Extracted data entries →
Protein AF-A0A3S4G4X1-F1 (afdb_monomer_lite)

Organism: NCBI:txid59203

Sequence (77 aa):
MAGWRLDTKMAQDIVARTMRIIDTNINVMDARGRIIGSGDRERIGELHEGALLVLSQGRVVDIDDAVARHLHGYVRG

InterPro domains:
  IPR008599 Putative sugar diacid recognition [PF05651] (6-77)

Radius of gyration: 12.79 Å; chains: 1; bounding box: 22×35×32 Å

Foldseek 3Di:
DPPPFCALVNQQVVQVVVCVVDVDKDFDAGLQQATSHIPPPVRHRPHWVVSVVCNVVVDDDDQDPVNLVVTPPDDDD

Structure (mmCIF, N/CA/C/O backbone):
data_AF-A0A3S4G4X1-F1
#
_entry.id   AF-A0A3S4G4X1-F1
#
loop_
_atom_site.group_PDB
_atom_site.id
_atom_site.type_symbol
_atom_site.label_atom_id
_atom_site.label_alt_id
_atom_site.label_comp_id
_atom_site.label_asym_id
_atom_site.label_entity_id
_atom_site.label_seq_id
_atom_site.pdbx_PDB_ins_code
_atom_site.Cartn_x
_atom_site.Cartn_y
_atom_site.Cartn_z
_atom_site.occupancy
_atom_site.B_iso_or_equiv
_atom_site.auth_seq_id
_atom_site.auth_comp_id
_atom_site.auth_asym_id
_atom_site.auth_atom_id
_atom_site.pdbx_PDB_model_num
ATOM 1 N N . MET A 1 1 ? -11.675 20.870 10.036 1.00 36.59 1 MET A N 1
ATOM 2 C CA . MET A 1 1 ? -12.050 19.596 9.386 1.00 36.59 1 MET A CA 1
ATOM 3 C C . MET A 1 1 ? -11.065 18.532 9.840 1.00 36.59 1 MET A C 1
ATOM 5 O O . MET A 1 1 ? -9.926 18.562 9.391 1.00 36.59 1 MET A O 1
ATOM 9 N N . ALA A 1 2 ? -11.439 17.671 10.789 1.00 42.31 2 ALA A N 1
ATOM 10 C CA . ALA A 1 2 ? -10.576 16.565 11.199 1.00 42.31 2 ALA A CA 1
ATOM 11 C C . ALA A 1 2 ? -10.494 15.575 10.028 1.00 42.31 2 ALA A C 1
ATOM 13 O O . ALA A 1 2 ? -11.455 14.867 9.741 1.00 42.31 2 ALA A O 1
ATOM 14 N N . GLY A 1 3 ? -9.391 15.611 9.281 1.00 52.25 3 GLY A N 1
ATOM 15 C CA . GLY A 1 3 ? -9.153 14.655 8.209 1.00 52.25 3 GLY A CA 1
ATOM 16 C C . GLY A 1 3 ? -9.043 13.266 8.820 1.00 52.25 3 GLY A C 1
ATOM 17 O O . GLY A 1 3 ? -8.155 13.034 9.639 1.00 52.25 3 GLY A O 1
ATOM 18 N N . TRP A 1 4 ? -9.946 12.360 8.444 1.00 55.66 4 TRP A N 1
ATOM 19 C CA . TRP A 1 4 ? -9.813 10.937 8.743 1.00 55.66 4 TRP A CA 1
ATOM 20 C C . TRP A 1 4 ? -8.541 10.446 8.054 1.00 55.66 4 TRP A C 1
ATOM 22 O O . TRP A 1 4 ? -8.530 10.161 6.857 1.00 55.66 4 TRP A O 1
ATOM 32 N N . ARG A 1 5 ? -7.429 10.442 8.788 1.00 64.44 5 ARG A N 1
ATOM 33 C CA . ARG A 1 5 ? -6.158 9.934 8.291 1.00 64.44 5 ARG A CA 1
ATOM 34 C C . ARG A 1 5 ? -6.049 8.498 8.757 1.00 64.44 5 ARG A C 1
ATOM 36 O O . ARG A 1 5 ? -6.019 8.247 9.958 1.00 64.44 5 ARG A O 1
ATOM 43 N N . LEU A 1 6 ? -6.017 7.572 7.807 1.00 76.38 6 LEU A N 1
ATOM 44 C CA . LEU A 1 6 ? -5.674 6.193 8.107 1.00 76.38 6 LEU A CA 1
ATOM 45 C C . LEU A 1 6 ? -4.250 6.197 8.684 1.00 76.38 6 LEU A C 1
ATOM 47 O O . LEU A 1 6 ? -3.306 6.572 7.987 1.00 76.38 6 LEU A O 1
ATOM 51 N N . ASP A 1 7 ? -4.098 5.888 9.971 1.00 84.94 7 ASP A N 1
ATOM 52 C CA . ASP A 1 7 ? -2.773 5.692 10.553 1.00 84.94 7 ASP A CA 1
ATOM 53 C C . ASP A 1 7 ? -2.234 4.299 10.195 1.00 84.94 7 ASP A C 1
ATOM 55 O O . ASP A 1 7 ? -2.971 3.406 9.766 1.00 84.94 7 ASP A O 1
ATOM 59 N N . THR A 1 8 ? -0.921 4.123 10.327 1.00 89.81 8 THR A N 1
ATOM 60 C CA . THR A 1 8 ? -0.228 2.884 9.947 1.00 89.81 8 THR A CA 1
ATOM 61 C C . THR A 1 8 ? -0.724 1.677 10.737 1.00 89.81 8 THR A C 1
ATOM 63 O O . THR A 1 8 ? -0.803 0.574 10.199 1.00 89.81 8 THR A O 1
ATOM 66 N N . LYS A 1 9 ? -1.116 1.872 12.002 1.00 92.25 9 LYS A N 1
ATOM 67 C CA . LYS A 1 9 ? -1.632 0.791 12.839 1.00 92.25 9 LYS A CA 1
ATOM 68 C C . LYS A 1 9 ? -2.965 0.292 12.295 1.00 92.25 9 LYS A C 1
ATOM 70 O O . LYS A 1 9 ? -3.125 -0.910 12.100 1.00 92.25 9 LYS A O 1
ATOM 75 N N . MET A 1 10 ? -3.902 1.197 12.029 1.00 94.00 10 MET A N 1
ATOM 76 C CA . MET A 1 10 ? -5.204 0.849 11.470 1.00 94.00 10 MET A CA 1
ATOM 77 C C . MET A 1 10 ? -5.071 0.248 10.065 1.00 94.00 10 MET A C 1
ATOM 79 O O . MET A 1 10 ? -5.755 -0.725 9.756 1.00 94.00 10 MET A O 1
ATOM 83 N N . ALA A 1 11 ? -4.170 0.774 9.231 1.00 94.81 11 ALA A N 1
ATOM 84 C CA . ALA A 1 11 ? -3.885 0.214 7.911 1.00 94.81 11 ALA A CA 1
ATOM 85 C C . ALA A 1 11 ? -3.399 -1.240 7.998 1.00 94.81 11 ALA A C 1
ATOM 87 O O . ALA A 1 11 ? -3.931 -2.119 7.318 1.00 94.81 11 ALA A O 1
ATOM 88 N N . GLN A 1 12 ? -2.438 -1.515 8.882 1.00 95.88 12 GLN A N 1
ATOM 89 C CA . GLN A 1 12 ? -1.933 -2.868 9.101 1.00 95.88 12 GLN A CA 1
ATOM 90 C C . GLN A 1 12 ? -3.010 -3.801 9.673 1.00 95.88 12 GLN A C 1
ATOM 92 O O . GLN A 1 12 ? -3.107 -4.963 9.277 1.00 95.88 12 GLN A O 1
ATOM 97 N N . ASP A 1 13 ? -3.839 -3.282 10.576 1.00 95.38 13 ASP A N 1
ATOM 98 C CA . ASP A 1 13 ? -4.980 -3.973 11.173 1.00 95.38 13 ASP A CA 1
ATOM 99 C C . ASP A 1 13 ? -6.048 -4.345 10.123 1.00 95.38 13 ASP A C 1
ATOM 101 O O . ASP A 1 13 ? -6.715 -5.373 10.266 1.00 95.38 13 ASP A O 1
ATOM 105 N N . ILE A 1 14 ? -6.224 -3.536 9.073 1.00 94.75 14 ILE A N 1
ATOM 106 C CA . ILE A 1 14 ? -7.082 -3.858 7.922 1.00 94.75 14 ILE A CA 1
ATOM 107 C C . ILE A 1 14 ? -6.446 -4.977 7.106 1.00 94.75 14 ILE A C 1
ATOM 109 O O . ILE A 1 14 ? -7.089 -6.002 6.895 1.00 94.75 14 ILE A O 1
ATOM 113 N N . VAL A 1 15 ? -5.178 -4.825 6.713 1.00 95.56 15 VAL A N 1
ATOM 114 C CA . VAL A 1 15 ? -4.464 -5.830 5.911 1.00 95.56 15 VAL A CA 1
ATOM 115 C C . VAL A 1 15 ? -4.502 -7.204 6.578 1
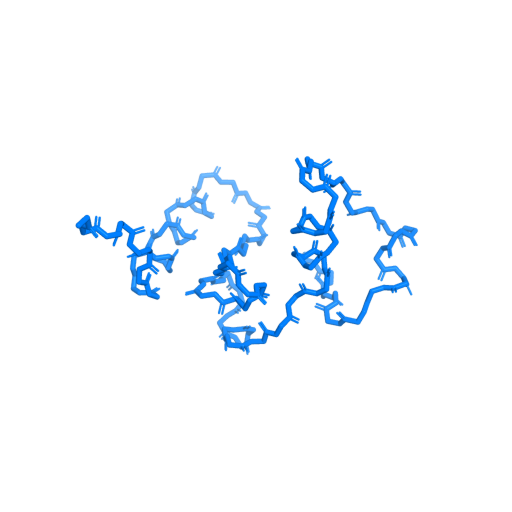.00 95.56 15 VAL A C 1
ATOM 117 O O . VAL A 1 15 ? -4.920 -8.181 5.961 1.00 95.56 15 VAL A O 1
ATOM 120 N N . ALA A 1 16 ? -4.170 -7.270 7.869 1.00 94.38 16 ALA A N 1
ATOM 121 C CA . ALA A 1 16 ? -4.162 -8.520 8.622 1.00 94.38 16 ALA A CA 1
ATOM 122 C C . ALA A 1 16 ? -5.554 -9.165 8.737 1.00 94.38 16 ALA A C 1
ATOM 124 O O . ALA A 1 16 ? -5.667 -10.387 8.805 1.00 94.38 16 ALA A O 1
ATOM 125 N N . ARG A 1 17 ? -6.635 -8.374 8.789 1.00 95.56 17 ARG A N 1
ATOM 126 C CA . ARG A 1 17 ? -8.004 -8.916 8.787 1.00 95.56 17 ARG A CA 1
ATOM 127 C C . ARG A 1 17 ? -8.401 -9.410 7.404 1.00 95.56 17 ARG A C 1
ATOM 129 O O . ARG A 1 17 ? -8.959 -10.497 7.309 1.00 95.56 17 ARG A O 1
ATOM 136 N N . THR A 1 18 ? -8.095 -8.643 6.366 1.00 95.94 18 THR A N 1
ATOM 137 C CA . THR A 1 18 ? -8.442 -8.971 4.982 1.00 95.94 18 THR A CA 1
ATOM 138 C C . THR A 1 18 ? -7.718 -10.228 4.511 1.00 95.94 18 THR A C 1
ATOM 140 O O . THR A 1 18 ? -8.368 -11.125 3.989 1.00 95.94 18 THR A O 1
ATOM 143 N N . MET A 1 19 ? -6.421 -10.374 4.791 1.00 94.75 19 MET A N 1
ATOM 144 C CA . MET A 1 19 ? -5.656 -11.576 4.418 1.00 94.75 19 MET A CA 1
ATOM 145 C C . MET A 1 19 ? -6.102 -12.855 5.144 1.00 94.75 19 MET A C 1
ATOM 147 O O . MET A 1 19 ? -5.780 -13.954 4.715 1.00 94.75 19 MET A O 1
ATOM 151 N N . ARG A 1 20 ? -6.867 -12.751 6.243 1.00 94.25 20 ARG A N 1
ATOM 152 C CA . ARG A 1 20 ? -7.523 -13.925 6.854 1.00 94.25 20 ARG A CA 1
ATOM 153 C C . ARG A 1 20 ? -8.777 -14.371 6.099 1.00 94.25 20 ARG A C 1
ATOM 155 O O . ARG A 1 20 ? -9.305 -15.435 6.401 1.00 94.25 20 ARG A O 1
ATOM 162 N N . ILE A 1 21 ? -9.290 -13.533 5.201 1.00 95.00 21 ILE A N 1
ATOM 163 C CA . ILE A 1 21 ? -10.507 -13.767 4.414 1.00 95.00 21 ILE A CA 1
ATOM 164 C C . ILE A 1 21 ? -10.137 -14.159 2.980 1.00 95.00 21 ILE A C 1
ATOM 166 O O . ILE A 1 21 ? -10.788 -15.028 2.407 1.00 95.00 21 ILE A O 1
ATOM 170 N N . ILE A 1 22 ? -9.105 -13.530 2.413 1.00 90.31 22 ILE A N 1
ATOM 171 C CA . ILE A 1 22 ? -8.622 -13.783 1.053 1.00 90.31 22 ILE A CA 1
ATOM 172 C C . ILE A 1 22 ? -7.155 -14.213 1.070 1.00 90.31 22 ILE A C 1
ATOM 174 O O . ILE A 1 22 ? -6.339 -13.612 1.764 1.00 90.31 22 ILE A O 1
ATOM 178 N N . ASP A 1 23 ? -6.823 -15.236 0.285 1.00 86.44 23 ASP A N 1
ATOM 179 C CA . ASP A 1 23 ? -5.481 -15.826 0.217 1.00 86.44 23 ASP A CA 1
ATOM 180 C C . ASP A 1 23 ? -4.597 -15.083 -0.797 1.00 86.44 23 ASP A C 1
ATOM 182 O O . ASP A 1 23 ? -4.222 -15.592 -1.851 1.00 86.44 23 ASP A O 1
ATOM 186 N N . THR A 1 24 ? -4.369 -13.793 -0.558 1.00 86.06 24 THR A N 1
ATOM 187 C CA . THR A 1 24 ? -3.542 -12.944 -1.429 1.00 86.06 24 THR A CA 1
ATOM 188 C C . THR A 1 24 ? -2.890 -11.838 -0.611 1.00 86.06 24 THR A C 1
ATOM 190 O O . THR A 1 24 ? -3.480 -11.336 0.346 1.00 86.06 24 THR A O 1
ATOM 193 N N . ASN A 1 25 ? -1.674 -11.433 -0.987 1.00 88.38 25 ASN A N 1
ATOM 194 C CA . ASN A 1 25 ? -0.977 -10.320 -0.349 1.00 88.38 25 ASN A CA 1
ATOM 195 C C . ASN A 1 25 ? -1.699 -8.985 -0.618 1.00 88.38 25 ASN A C 1
ATOM 197 O O . ASN A 1 25 ? -1.954 -8.624 -1.768 1.00 88.38 25 ASN A O 1
ATOM 201 N N . ILE A 1 26 ? -2.015 -8.242 0.445 1.00 92.31 26 ILE A N 1
ATOM 202 C CA . ILE A 1 26 ? -2.734 -6.966 0.373 1.00 92.31 26 ILE A CA 1
ATOM 203 C C . ILE A 1 26 ? -1.841 -5.829 0.846 1.00 92.31 26 ILE A C 1
ATOM 205 O O . ILE A 1 26 ? -1.173 -5.927 1.873 1.00 92.31 26 ILE A O 1
ATOM 209 N N . ASN A 1 27 ? -1.896 -4.715 0.119 1.00 92.25 27 ASN A N 1
ATOM 210 C CA . ASN A 1 27 ? -1.190 -3.484 0.444 1.00 92.25 27 ASN A CA 1
ATOM 211 C C . ASN A 1 27 ? -2.182 -2.325 0.574 1.00 92.25 27 ASN A C 1
ATOM 213 O O . ASN A 1 27 ? -3.151 -2.237 -0.178 1.00 92.25 27 ASN A O 1
ATOM 217 N N . VAL A 1 28 ? -1.918 -1.418 1.509 1.00 93.50 28 VAL A N 1
ATOM 218 C CA . VAL A 1 28 ? -2.669 -0.175 1.714 1.00 93.50 28 VAL A CA 1
ATOM 219 C C . VAL A 1 28 ? -1.688 0.986 1.645 1.00 93.50 28 VAL A C 1
ATOM 221 O O . VAL A 1 28 ? -0.656 0.952 2.317 1.00 93.50 28 VAL A O 1
ATOM 224 N N . MET A 1 29 ? -2.006 2.017 0.859 1.00 92.44 29 MET A N 1
ATOM 225 C CA . MET A 1 29 ? -1.152 3.194 0.677 1.00 92.44 29 MET A CA 1
ATOM 226 C C . MET A 1 29 ? -1.804 4.491 1.172 1.00 92.44 29 MET A C 1
ATOM 228 O O . MET A 1 29 ? -3.029 4.601 1.225 1.00 92.44 29 MET A O 1
ATOM 232 N N . ASP A 1 30 ? -0.980 5.482 1.523 1.00 91.75 30 ASP A N 1
ATO
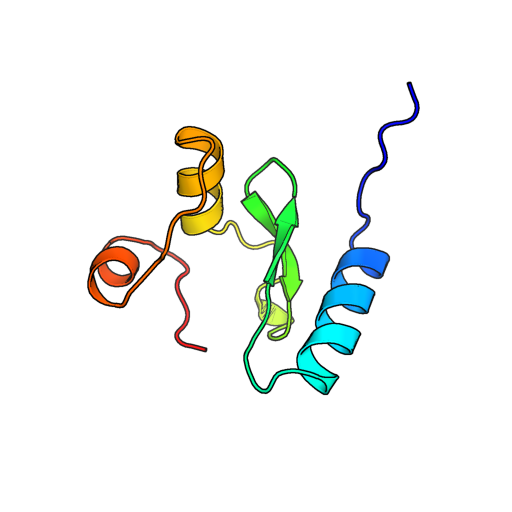M 233 C CA . ASP A 1 30 ? -1.424 6.853 1.790 1.00 91.75 30 ASP A CA 1
ATOM 234 C C . ASP A 1 30 ? -1.642 7.660 0.492 1.00 91.75 30 ASP A C 1
ATOM 236 O O . ASP A 1 30 ? -1.348 7.215 -0.618 1.00 91.75 30 ASP A O 1
ATOM 240 N N . ALA A 1 31 ? -2.124 8.900 0.628 1.00 89.38 31 ALA A N 1
ATOM 241 C CA . ALA A 1 31 ? -2.371 9.810 -0.498 1.00 89.38 31 ALA A CA 1
ATOM 242 C C . ALA A 1 31 ? -1.101 10.252 -1.259 1.00 89.38 31 ALA A C 1
ATOM 244 O O . ALA A 1 31 ? -1.191 11.031 -2.205 1.00 89.38 31 ALA A O 1
ATOM 245 N N . ARG A 1 32 ? 0.085 9.807 -0.833 1.00 90.00 32 ARG A N 1
ATOM 246 C CA . ARG A 1 32 ? 1.366 10.022 -1.516 1.00 90.00 32 ARG A CA 1
ATOM 247 C C . ARG A 1 32 ? 1.874 8.740 -2.178 1.00 90.00 32 ARG A C 1
ATOM 249 O O . ARG A 1 32 ? 2.990 8.741 -2.682 1.00 90.00 32 ARG A O 1
ATOM 256 N N . GLY A 1 33 ? 1.089 7.662 -2.159 1.00 90.56 33 GLY A N 1
ATOM 257 C CA . GLY A 1 33 ? 1.460 6.366 -2.721 1.00 90.56 33 GLY A CA 1
ATOM 258 C C . GLY A 1 33 ? 2.431 5.567 -1.853 1.00 90.56 33 GLY A C 1
ATOM 259 O O . GLY A 1 33 ? 2.988 4.581 -2.334 1.00 90.56 33 GLY A O 1
ATOM 260 N N . ARG A 1 34 ? 2.661 5.962 -0.591 1.00 93.06 34 ARG A N 1
ATOM 261 C CA . ARG A 1 34 ? 3.500 5.182 0.329 1.00 93.06 34 ARG A CA 1
ATOM 262 C C . ARG A 1 34 ? 2.706 4.077 0.987 1.00 93.06 34 ARG A C 1
ATOM 264 O O . ARG A 1 34 ? 1.621 4.333 1.501 1.00 93.06 34 ARG A O 1
ATOM 271 N N . ILE A 1 35 ? 3.276 2.881 1.035 1.00 94.00 35 ILE A N 1
ATOM 272 C CA . ILE A 1 35 ? 2.679 1.733 1.712 1.00 94.00 35 ILE A CA 1
ATOM 273 C C . ILE A 1 35 ? 2.660 1.999 3.224 1.00 94.00 35 ILE A C 1
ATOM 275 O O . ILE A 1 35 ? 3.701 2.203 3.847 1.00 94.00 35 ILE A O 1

Task statement → Once the line with "ATOM 106 C CA" is found in the records above, print exactly that line and every line after it through the line with "ATOM 109 O O".

Solved problem →
ATOM 106 C CA . ILE A 1 14 ? -7.082 -3.858 7.922 1.00 94.75 14 ILE A CA 1
ATOM 107 C C . ILE A 1 14 ? -6.446 -4.977 7.106 1.00 94.75 14 ILE A C 1
ATOM 109 O O . ILE A 1 14 ? -7.089 -6.002 6.895 1.00 94.75 14 ILE A O 1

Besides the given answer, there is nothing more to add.